A First Step: Investigations
Before transparency on the conduct of hostilities by a party can be achieved, and independently of such a postulate, a party must itself know the facts. Even beyond criminal prosecutions, investigations into suspected violations of IHL are a crucial factor for obtaining compliance. The structures and procedures needed for this purpose are equally important for the military to maintain discipline and collect information for operational lessons learned.
Beyond the obligation to search for persons “alleged to have committed, or to have ordered to be committed, … grave breaches,” there is no detailed international standard clarifying when a State must start an investigation and therefore no benchmark against which one can measure whether a State should have investigated an incident, or how such investigation should have been conducted. The International Committee of the Red Cross (ICRC) and the Geneva Academy of International Humanitarian Law and Human Rights, in response to this lack of clear standards, co-released in 2019 Guidelines on this matter, based upon research into the practice of States and international organizations as well as scholarly writings, combined with a five-year expert process which consulted a range of senior government and military lawyers as well as non-governmental organization, UN and academic experts.
According to those Guidelines, the starting point of any investigation is an “incident” which is,
any event, situation, or set of circumstances that . . . raises concern about a possible violation of international humanitarian law . . . . An incident may be internally brought to attention through or by the military chain of command or via other State institutions, or may be brought to attention by means of an external allegation.

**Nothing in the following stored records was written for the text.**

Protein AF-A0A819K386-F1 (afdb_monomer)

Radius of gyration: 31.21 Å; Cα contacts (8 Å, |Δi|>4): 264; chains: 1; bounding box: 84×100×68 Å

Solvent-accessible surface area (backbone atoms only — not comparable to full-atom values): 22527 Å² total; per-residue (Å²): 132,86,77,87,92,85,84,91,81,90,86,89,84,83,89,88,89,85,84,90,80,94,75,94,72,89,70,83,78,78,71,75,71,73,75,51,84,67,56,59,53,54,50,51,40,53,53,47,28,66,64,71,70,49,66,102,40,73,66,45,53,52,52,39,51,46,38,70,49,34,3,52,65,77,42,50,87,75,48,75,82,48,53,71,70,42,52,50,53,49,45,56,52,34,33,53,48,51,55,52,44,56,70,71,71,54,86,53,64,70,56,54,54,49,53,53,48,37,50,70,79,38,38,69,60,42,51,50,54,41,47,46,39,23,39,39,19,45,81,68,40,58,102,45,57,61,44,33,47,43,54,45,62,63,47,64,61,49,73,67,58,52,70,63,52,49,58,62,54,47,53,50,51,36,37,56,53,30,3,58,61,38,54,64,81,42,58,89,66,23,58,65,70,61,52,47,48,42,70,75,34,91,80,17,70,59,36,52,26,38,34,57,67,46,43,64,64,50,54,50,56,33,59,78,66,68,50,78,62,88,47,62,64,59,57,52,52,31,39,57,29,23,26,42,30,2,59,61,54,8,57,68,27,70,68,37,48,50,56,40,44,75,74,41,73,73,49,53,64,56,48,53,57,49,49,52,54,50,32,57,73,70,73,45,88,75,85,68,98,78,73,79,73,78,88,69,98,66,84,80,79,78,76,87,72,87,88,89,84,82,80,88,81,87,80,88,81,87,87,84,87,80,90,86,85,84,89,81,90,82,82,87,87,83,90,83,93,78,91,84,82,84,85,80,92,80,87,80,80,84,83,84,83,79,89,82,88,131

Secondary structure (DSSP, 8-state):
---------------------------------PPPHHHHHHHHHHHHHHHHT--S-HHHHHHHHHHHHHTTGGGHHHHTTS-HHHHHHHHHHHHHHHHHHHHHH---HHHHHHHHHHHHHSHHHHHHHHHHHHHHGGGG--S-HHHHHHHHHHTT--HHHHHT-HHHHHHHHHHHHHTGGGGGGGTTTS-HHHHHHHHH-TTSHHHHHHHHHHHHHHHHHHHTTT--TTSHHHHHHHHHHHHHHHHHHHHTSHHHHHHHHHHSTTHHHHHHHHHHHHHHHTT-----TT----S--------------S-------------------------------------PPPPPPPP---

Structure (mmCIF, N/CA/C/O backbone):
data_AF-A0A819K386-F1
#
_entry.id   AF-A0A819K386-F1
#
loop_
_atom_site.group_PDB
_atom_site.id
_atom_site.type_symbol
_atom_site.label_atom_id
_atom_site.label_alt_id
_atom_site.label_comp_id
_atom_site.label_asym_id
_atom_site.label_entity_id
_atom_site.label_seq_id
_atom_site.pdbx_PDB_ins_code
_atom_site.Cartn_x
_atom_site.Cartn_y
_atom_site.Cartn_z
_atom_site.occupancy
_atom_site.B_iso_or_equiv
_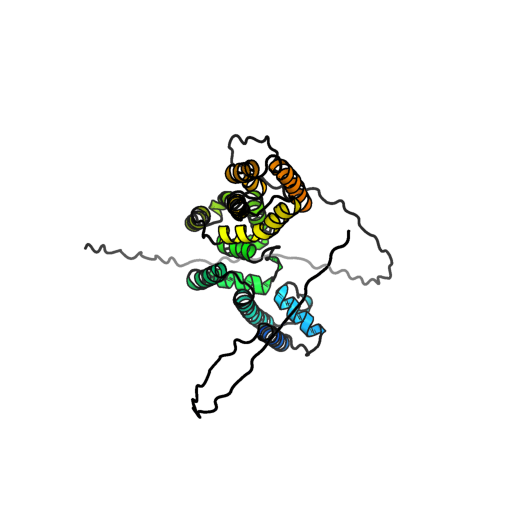atom_site.auth_seq_id
_atom_site.auth_comp_id
_atom_site.auth_asym_id
_atom_site.auth_atom_id
_atom_site.pdbx_PDB_model_num
ATOM 1 N N . MET A 1 1 ? 19.342 -57.384 -34.829 1.00 43.06 1 MET A N 1
ATOM 2 C CA . MET A 1 1 ? 20.432 -56.542 -34.282 1.00 43.06 1 MET A CA 1
ATOM 3 C C . MET A 1 1 ? 19.809 -55.556 -33.295 1.00 43.06 1 MET A C 1
ATOM 5 O O . MET A 1 1 ? 19.532 -54.428 -33.669 1.00 43.06 1 MET A O 1
ATOM 9 N N . GLU A 1 2 ? 19.406 -55.926 -32.080 1.00 42.88 2 GLU A N 1
ATOM 10 C CA . GLU A 1 2 ? 19.800 -57.057 -31.212 1.00 42.88 2 GLU A CA 1
ATOM 11 C C . GLU A 1 2 ? 21.299 -57.144 -30.908 1.00 42.88 2 GLU A C 1
ATOM 13 O O . GLU A 1 2 ? 22.059 -57.638 -31.735 1.00 42.88 2 GLU A O 1
ATOM 18 N N . THR A 1 3 ? 21.631 -56.667 -29.706 1.00 42.44 3 THR A N 1
ATOM 19 C CA . THR A 1 3 ? 22.647 -57.099 -28.717 1.00 42.44 3 THR A CA 1
ATOM 20 C C . THR A 1 3 ? 22.289 -56.283 -27.462 1.00 42.44 3 THR A C 1
ATOM 22 O O . THR A 1 3 ? 22.275 -55.056 -27.538 1.00 42.44 3 THR A O 1
ATOM 25 N N . GLU A 1 4 ? 21.677 -56.849 -26.416 1.00 42.06 4 GLU A N 1
ATOM 26 C CA . GLU A 1 4 ? 22.322 -57.563 -25.287 1.00 42.06 4 GLU A CA 1
ATOM 27 C C . GLU A 1 4 ? 23.453 -56.747 -24.619 1.00 42.06 4 GLU A C 1
ATOM 29 O O . GLU A 1 4 ? 24.396 -56.358 -25.296 1.00 42.06 4 GLU A O 1
ATOM 34 N N . VAL A 1 5 ? 23.345 -56.264 -23.367 1.00 46.22 5 VAL A N 1
ATOM 35 C CA . VAL A 1 5 ? 23.118 -56.891 -22.030 1.00 46.22 5 VAL A CA 1
ATOM 36 C C . VAL A 1 5 ? 24.431 -57.194 -21.282 1.00 46.22 5 VAL A C 1
ATOM 38 O O . VAL A 1 5 ? 25.208 -58.033 -21.711 1.00 46.22 5 VAL A O 1
ATOM 41 N N . CYS A 1 6 ? 24.605 -56.541 -20.121 1.00 36.59 6 CYS A N 1
ATOM 42 C CA . CYS A 1 6 ? 25.357 -56.946 -18.909 1.00 36.59 6 CYS A CA 1
ATOM 43 C C . CYS A 1 6 ? 24.947 -55.947 -17.792 1.00 36.59 6 CYS A C 1
ATOM 45 O O . CYS A 1 6 ? 25.057 -54.749 -18.031 1.00 36.59 6 CYS A O 1
ATOM 47 N N . LYS A 1 7 ? 24.283 -56.248 -16.660 1.00 44.72 7 LYS A N 1
ATOM 48 C CA . LYS A 1 7 ? 24.415 -57.239 -15.556 1.00 44.72 7 LYS A CA 1
ATOM 49 C C . LYS A 1 7 ? 25.536 -56.976 -14.516 1.00 44.72 7 LYS A C 1
ATOM 51 O O . LYS A 1 7 ? 26.703 -57.127 -14.839 1.00 44.72 7 LYS A O 1
ATOM 56 N N . GLU A 1 8 ? 25.086 -56.705 -13.270 1.00 36.28 8 GLU A N 1
ATOM 57 C CA . GLU A 1 8 ? 25.472 -57.338 -11.968 1.00 36.28 8 GLU A CA 1
ATOM 58 C C . GLU A 1 8 ? 26.873 -57.045 -11.335 1.00 36.28 8 GLU A C 1
ATOM 60 O O . GLU A 1 8 ? 27.845 -56.872 -12.053 1.00 36.28 8 GLU A O 1
ATOM 65 N N . THR A 1 9 ? 27.100 -56.956 -9.999 1.00 35.75 9 THR A N 1
ATOM 66 C CA . THR A 1 9 ? 26.223 -57.003 -8.783 1.00 35.75 9 THR A CA 1
ATOM 67 C C . THR A 1 9 ? 26.906 -56.503 -7.476 1.00 35.75 9 THR A C 1
ATOM 69 O O . THR A 1 9 ? 27.925 -57.067 -7.091 1.00 35.75 9 THR A O 1
ATOM 72 N N . SER A 1 10 ? 26.217 -55.641 -6.699 1.00 35.41 10 SER A N 1
ATOM 73 C CA . SER A 1 10 ? 26.019 -55.765 -5.219 1.00 35.41 10 SER A CA 1
ATOM 74 C C . SER A 1 10 ? 27.259 -55.665 -4.254 1.00 35.41 10 SER A C 1
ATOM 76 O O . SER A 1 10 ? 28.308 -55.214 -4.697 1.00 35.41 10 SER A O 1
ATOM 78 N N . PRO A 1 11 ? 27.179 -55.993 -2.928 1.00 61.22 11 PRO A N 1
ATOM 79 C CA . PRO A 1 11 ? 26.565 -55.192 -1.831 1.00 61.22 11 PRO A CA 1
ATOM 80 C C . PRO A 1 11 ? 27.406 -55.099 -0.500 1.00 61.22 11 PRO A C 1
ATOM 82 O O . PRO A 1 11 ? 28.569 -55.482 -0.484 1.00 61.22 11 PRO A O 1
ATOM 85 N N . LEU A 1 12 ? 26.757 -54.721 0.634 1.00 36.84 12 LEU A N 1
ATOM 86 C CA . LEU A 1 12 ? 27.193 -54.773 2.072 1.00 36.84 12 LEU A CA 1
ATOM 87 C C . LEU A 1 12 ? 28.125 -53.617 2.550 1.00 36.84 12 LEU A C 1
ATOM 89 O O . LEU A 1 12 ? 28.782 -52.996 1.730 1.00 36.84 12 LEU A O 1
ATOM 93 N N . SER A 1 13 ? 28.205 -53.203 3.836 1.00 32.97 13 SER A N 1
ATOM 94 C CA . SER A 1 13 ? 27.894 -53.869 5.124 1.00 32.97 13 SER A CA 1
ATOM 95 C C . SER A 1 13 ? 27.471 -52.924 6.287 1.00 32.97 13 SER A C 1
ATOM 97 O O . SER A 1 13 ? 28.030 -51.851 6.470 1.00 32.97 13 SER A O 1
ATOM 99 N N . SER A 1 14 ? 26.538 -53.425 7.107 1.00 37.69 14 SER A N 1
ATOM 100 C CA . SER A 1 14 ? 26.315 -53.334 8.577 1.00 37.69 14 SER A CA 1
ATOM 101 C C . SER A 1 14 ? 27.083 -52.364 9.515 1.00 37.69 14 SER A C 1
ATOM 103 O O . SER A 1 14 ? 28.297 -52.447 9.662 1.00 37.69 14 SER A O 1
ATOM 105 N N . SER A 1 15 ? 26.297 -51.618 10.311 1.00 39.47 15 SER A N 1
ATOM 106 C CA . SER A 1 15 ? 26.176 -51.654 11.796 1.00 39.47 15 SER A CA 1
ATOM 107 C C . SER A 1 15 ? 27.398 -51.824 12.729 1.00 39.47 15 SER A C 1
ATOM 109 O O . SER A 1 15 ? 27.993 -52.897 12.732 1.00 39.47 15 SER A O 1
ATOM 111 N N . GLN A 1 16 ? 27.560 -50.926 13.728 1.00 36.53 16 GLN A N 1
ATOM 112 C CA . GLN A 1 16 ? 27.467 -51.296 15.166 1.00 36.53 16 GLN A CA 1
ATOM 113 C C . GLN A 1 16 ? 27.432 -50.122 16.183 1.00 36.53 16 GLN A C 1
ATOM 115 O O . GLN A 1 16 ? 27.879 -49.010 15.939 1.00 36.53 16 GLN A O 1
ATOM 120 N N . THR A 1 17 ? 26.855 -50.456 17.339 1.00 38.34 17 THR A N 1
ATOM 121 C CA . THR A 1 17 ? 26.572 -49.746 18.606 1.00 38.34 17 THR A CA 1
ATOM 122 C C . THR A 1 17 ? 27.711 -49.024 19.345 1.00 38.34 17 THR A C 1
ATOM 124 O O . THR A 1 17 ? 28.815 -49.553 19.435 1.00 38.34 17 THR A O 1
ATOM 127 N N . SER A 1 18 ? 27.349 -48.008 20.146 1.00 36.72 18 SER A N 1
ATOM 128 C CA . SER A 1 18 ? 27.893 -47.835 21.510 1.00 36.72 18 SER A CA 1
ATOM 129 C C . SER A 1 18 ? 26.856 -47.254 22.492 1.00 36.72 18 SER A C 1
ATOM 131 O O . SER A 1 18 ? 26.054 -46.391 22.142 1.00 36.72 18 SER A O 1
ATOM 133 N N . LEU A 1 19 ? 26.840 -47.772 23.727 1.00 42.84 19 LEU A N 1
ATOM 134 C CA . LEU A 1 19 ? 26.043 -47.246 24.843 1.00 42.84 19 LEU A CA 1
ATOM 135 C C . LEU A 1 19 ? 26.797 -46.124 25.574 1.00 42.84 19 LEU A C 1
ATOM 137 O O . LEU A 1 19 ? 28.006 -46.221 25.762 1.00 42.84 19 LEU A O 1
ATOM 141 N N . GLY A 1 20 ? 26.031 -45.213 26.182 1.00 34.69 20 GLY A N 1
ATOM 142 C CA . GLY A 1 20 ? 26.289 -44.800 27.565 1.00 34.69 20 GLY A CA 1
ATOM 143 C C . GLY A 1 20 ? 26.904 -43.419 27.794 1.00 34.69 20 GLY A C 1
ATOM 144 O O . GLY A 1 20 ? 28.107 -43.228 27.654 1.00 34.69 20 GLY A O 1
ATOM 145 N N . SER A 1 21 ? 26.099 -42.510 28.349 1.00 38.66 21 SER A N 1
ATOM 146 C CA . SER A 1 21 ? 26.422 -41.832 29.617 1.00 38.66 21 SER A CA 1
ATOM 147 C C . SER A 1 21 ? 25.202 -41.105 30.176 1.00 38.66 21 SER A C 1
ATOM 149 O O . SER A 1 21 ? 24.454 -40.466 29.440 1.00 38.66 21 SER A O 1
ATOM 151 N N . ALA A 1 22 ? 25.006 -41.198 31.491 1.00 46.50 22 ALA A N 1
ATOM 152 C CA . ALA A 1 22 ? 24.026 -40.388 32.199 1.00 46.50 22 ALA A CA 1
ATOM 153 C C . ALA A 1 22 ? 24.565 -38.956 32.349 1.00 46.50 22 ALA A C 1
ATOM 155 O O . ALA A 1 22 ? 25.645 -38.757 32.900 1.00 46.50 22 ALA A O 1
ATOM 156 N N . GLY A 1 23 ? 23.801 -37.971 31.879 1.00 35.88 23 GLY A N 1
ATOM 157 C CA . GLY A 1 23 ? 24.116 -36.548 31.991 1.00 35.88 23 GLY A CA 1
ATOM 158 C C . GLY A 1 23 ? 22.859 -35.765 32.346 1.00 35.88 23 GLY A C 1
ATOM 159 O O . GLY A 1 23 ? 22.142 -35.303 31.464 1.00 35.88 23 GLY A O 1
ATOM 160 N N . SER A 1 24 ? 22.564 -35.664 33.642 1.00 46.38 24 SER A N 1
ATOM 161 C CA . SER A 1 24 ? 21.397 -34.941 34.158 1.00 46.38 24 SER A CA 1
ATOM 162 C C . SER A 1 24 ? 21.618 -33.426 34.099 1.00 46.38 24 SER A C 1
ATOM 164 O O . SER A 1 24 ? 21.939 -32.809 35.114 1.00 46.38 24 SER A O 1
ATOM 166 N N . ASN A 1 25 ? 21.403 -32.821 32.931 1.00 35.81 25 ASN A N 1
ATOM 167 C CA . ASN A 1 25 ? 21.326 -31.367 32.801 1.00 35.81 25 ASN A CA 1
ATOM 168 C C . ASN A 1 25 ? 19.865 -30.907 32.879 1.00 35.81 25 ASN A C 1
ATOM 170 O O . ASN A 1 25 ? 19.107 -31.030 31.918 1.00 35.81 25 ASN A O 1
ATOM 174 N N . HIS A 1 26 ? 19.488 -30.328 34.021 1.00 43.06 26 HIS A N 1
ATOM 175 C CA . HIS A 1 26 ? 18.321 -29.451 34.123 1.00 43.06 26 HIS A CA 1
ATOM 176 C C . HIS A 1 26 ? 18.623 -28.131 33.399 1.00 43.06 26 HIS A C 1
ATOM 178 O O . HIS A 1 26 ? 18.918 -27.113 34.020 1.00 43.06 26 HIS A O 1
ATOM 184 N N . ASN A 1 27 ? 18.531 -28.150 32.071 1.00 34.44 27 ASN A N 1
ATOM 185 C CA . ASN A 1 27 ? 18.290 -26.929 31.322 1.00 34.44 27 ASN A CA 1
ATOM 186 C C . ASN A 1 27 ? 16.780 -26.701 31.324 1.00 34.44 27 ASN A C 1
ATOM 188 O O . ASN A 1 27 ? 16.033 -27.439 30.681 1.00 34.44 27 ASN A O 1
ATOM 192 N N . HIS A 1 28 ? 16.334 -25.684 32.060 1.00 43.47 28 HIS A N 1
ATOM 193 C CA . HIS A 1 28 ? 15.043 -25.068 31.791 1.00 43.47 28 HIS A CA 1
ATOM 194 C C . HIS A 1 28 ? 15.151 -24.363 30.438 1.00 43.47 28 HIS A C 1
ATOM 196 O O . HIS A 1 28 ? 15.495 -23.186 30.365 1.00 43.47 28 HIS A O 1
ATOM 202 N N . ASP A 1 29 ? 14.872 -25.105 29.366 1.00 39.62 29 ASP A N 1
ATOM 203 C CA . ASP A 1 29 ? 14.497 -24.514 28.089 1.00 39.62 29 ASP A CA 1
ATOM 204 C C . ASP A 1 29 ? 13.148 -23.814 28.291 1.00 39.62 29 ASP A C 1
ATOM 206 O O . ASP A 1 29 ? 12.079 -24.359 28.002 1.00 39.62 29 ASP A O 1
ATOM 210 N N . GLU A 1 30 ? 13.199 -22.567 28.767 1.00 43.12 30 GLU A N 1
ATOM 211 C CA . GLU A 1 30 ? 12.149 -21.576 28.536 1.00 43.12 30 GLU A CA 1
ATOM 212 C C . GLU A 1 30 ? 12.129 -21.211 27.044 1.00 43.12 30 GLU A C 1
ATOM 214 O O . GLU A 1 30 ? 12.305 -20.065 26.630 1.00 43.12 30 GLU A O 1
ATOM 219 N N . THR A 1 31 ? 11.854 -22.221 26.217 1.00 39.06 31 THR A N 1
ATOM 220 C CA . THR A 1 31 ? 11.287 -22.049 24.886 1.00 39.06 31 THR A CA 1
ATOM 221 C C . THR A 1 31 ? 9.894 -21.459 25.078 1.00 39.06 31 THR A C 1
ATOM 223 O O . THR A 1 31 ? 8.875 -22.149 25.061 1.00 39.06 31 THR A O 1
ATOM 226 N N . SER A 1 32 ? 9.872 -20.145 25.319 1.00 44.69 32 SER A N 1
ATOM 227 C CA . SER A 1 32 ? 8.682 -19.307 25.314 1.00 44.69 32 SER A CA 1
ATOM 228 C C . SER A 1 32 ? 8.041 -19.459 23.942 1.00 44.69 32 SER A C 1
ATOM 230 O O . SER A 1 32 ? 8.435 -18.827 22.959 1.00 44.69 32 SER A O 1
ATOM 232 N N . SER A 1 33 ? 7.123 -20.419 23.858 1.00 43.25 33 SER A N 1
ATOM 233 C CA . SER A 1 33 ? 6.492 -20.826 22.616 1.00 43.25 33 SER A CA 1
ATOM 234 C C . SER A 1 33 ? 5.561 -19.703 22.200 1.00 43.25 33 SER A C 1
ATOM 236 O O . SER A 1 33 ? 4.433 -19.594 22.679 1.00 43.25 33 SER A O 1
ATOM 238 N N . MET A 1 34 ? 6.083 -18.827 21.336 1.00 43.94 34 MET A N 1
ATOM 239 C CA . MET A 1 34 ? 5.363 -17.671 20.816 1.00 43.94 34 MET A CA 1
ATOM 240 C C . MET A 1 34 ? 3.961 -18.110 20.379 1.00 43.94 34 MET A C 1
ATOM 242 O O . MET A 1 34 ? 3.846 -18.981 19.507 1.00 43.94 34 MET A O 1
ATOM 246 N N . PRO A 1 35 ? 2.892 -17.574 21.002 1.00 54.25 35 PRO A N 1
ATOM 247 C CA . PRO A 1 35 ? 1.556 -18.113 20.830 1.00 54.25 35 PRO A CA 1
ATOM 248 C C . PRO A 1 35 ? 1.169 -18.030 19.358 1.00 54.25 35 PRO A C 1
ATOM 250 O O . PRO A 1 35 ? 1.222 -16.954 18.747 1.00 54.25 35 PRO A O 1
ATOM 253 N N . SER A 1 36 ? 0.812 -19.193 18.800 1.00 68.25 36 SER A N 1
ATOM 254 C CA . SER A 1 36 ? 0.567 -19.363 17.366 1.00 68.25 36 SER A CA 1
ATOM 255 C C . SER A 1 36 ? -0.401 -18.308 16.827 1.00 68.25 36 SER A C 1
ATOM 257 O O . SER A 1 36 ? -1.254 -17.793 17.553 1.00 68.25 36 SER A O 1
ATOM 259 N N . SER A 1 37 ? -0.328 -18.008 15.530 1.00 65.19 37 SER A N 1
ATOM 260 C CA . SER A 1 37 ? -1.163 -16.964 14.920 1.00 65.19 37 SER A CA 1
ATOM 261 C C . SER A 1 37 ? -2.677 -17.198 15.060 1.00 65.19 37 SER A C 1
ATOM 263 O O . SER A 1 37 ? -3.445 -16.249 14.975 1.00 65.19 37 SER A O 1
ATOM 265 N N . LYS A 1 38 ? -3.122 -18.426 15.355 1.00 72.88 38 LYS A N 1
ATOM 266 C CA . LYS A 1 38 ? -4.527 -18.726 15.685 1.00 72.88 38 LYS A CA 1
ATOM 267 C C . LYS A 1 38 ? -4.911 -18.336 17.120 1.00 72.88 38 LYS A C 1
ATOM 269 O O . LYS A 1 38 ? -6.067 -18.035 17.382 1.00 72.88 38 LYS A O 1
ATOM 274 N N . SER A 1 39 ? -3.951 -18.315 18.044 1.00 82.94 39 SER A N 1
ATOM 275 C CA . SER A 1 39 ? -4.187 -18.071 19.472 1.00 82.94 39 SER A CA 1
ATOM 276 C C . SER A 1 39 ? -4.623 -16.636 19.780 1.00 82.94 39 SER A C 1
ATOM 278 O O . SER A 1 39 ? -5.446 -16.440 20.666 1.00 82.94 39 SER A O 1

The opening of an investigation into an incident equally presupposes the recording of military operations. The approach taken in the Guidelines reminds us of the distinction made between a preliminary inquiry (also called a “fact-finding assessment”) and a formal criminal investigation. The former is as important as the latter.
According to an Israeli national commission of enquiry (the Turkel Commission) a fact-finding assessment must take place in any case in which there have been, or appear to have been, civilian casualties that were not anticipated when the attack was planned (paras. 102-103). We can only hope that this is currently implemented concerning attacks in the Gaza Strip, including when civilian victims are expected but doubts exist whether they are excessive compared with the military advantage sought.
Concluding Thoughts
Even if domestic enquiries are undertaken and their result is made public, the adverse party and its sympathizers will not trust its results. This is the main reason why a subsequent international enquiry is needed. However, because of the difficulties mentioned above to determine whether IHL on the conduct of hostilities was violated, in this field of Hague Law, such an international enquiry cannot seriously do its work and draw convincing conclusions unless parties are transparent or, which is perhaps more realistic, if it can limit itself to assess whether and how a national assessment was conducted, with the considerable benefit of access to military plans and information. In such a case, an international assessment of how the domestic investigation was conducted may indeed be possible, even concerning the conduct of hostilities.
***
Marco Sassòli is Professor of International Law at the University of Geneva Faculty of Law.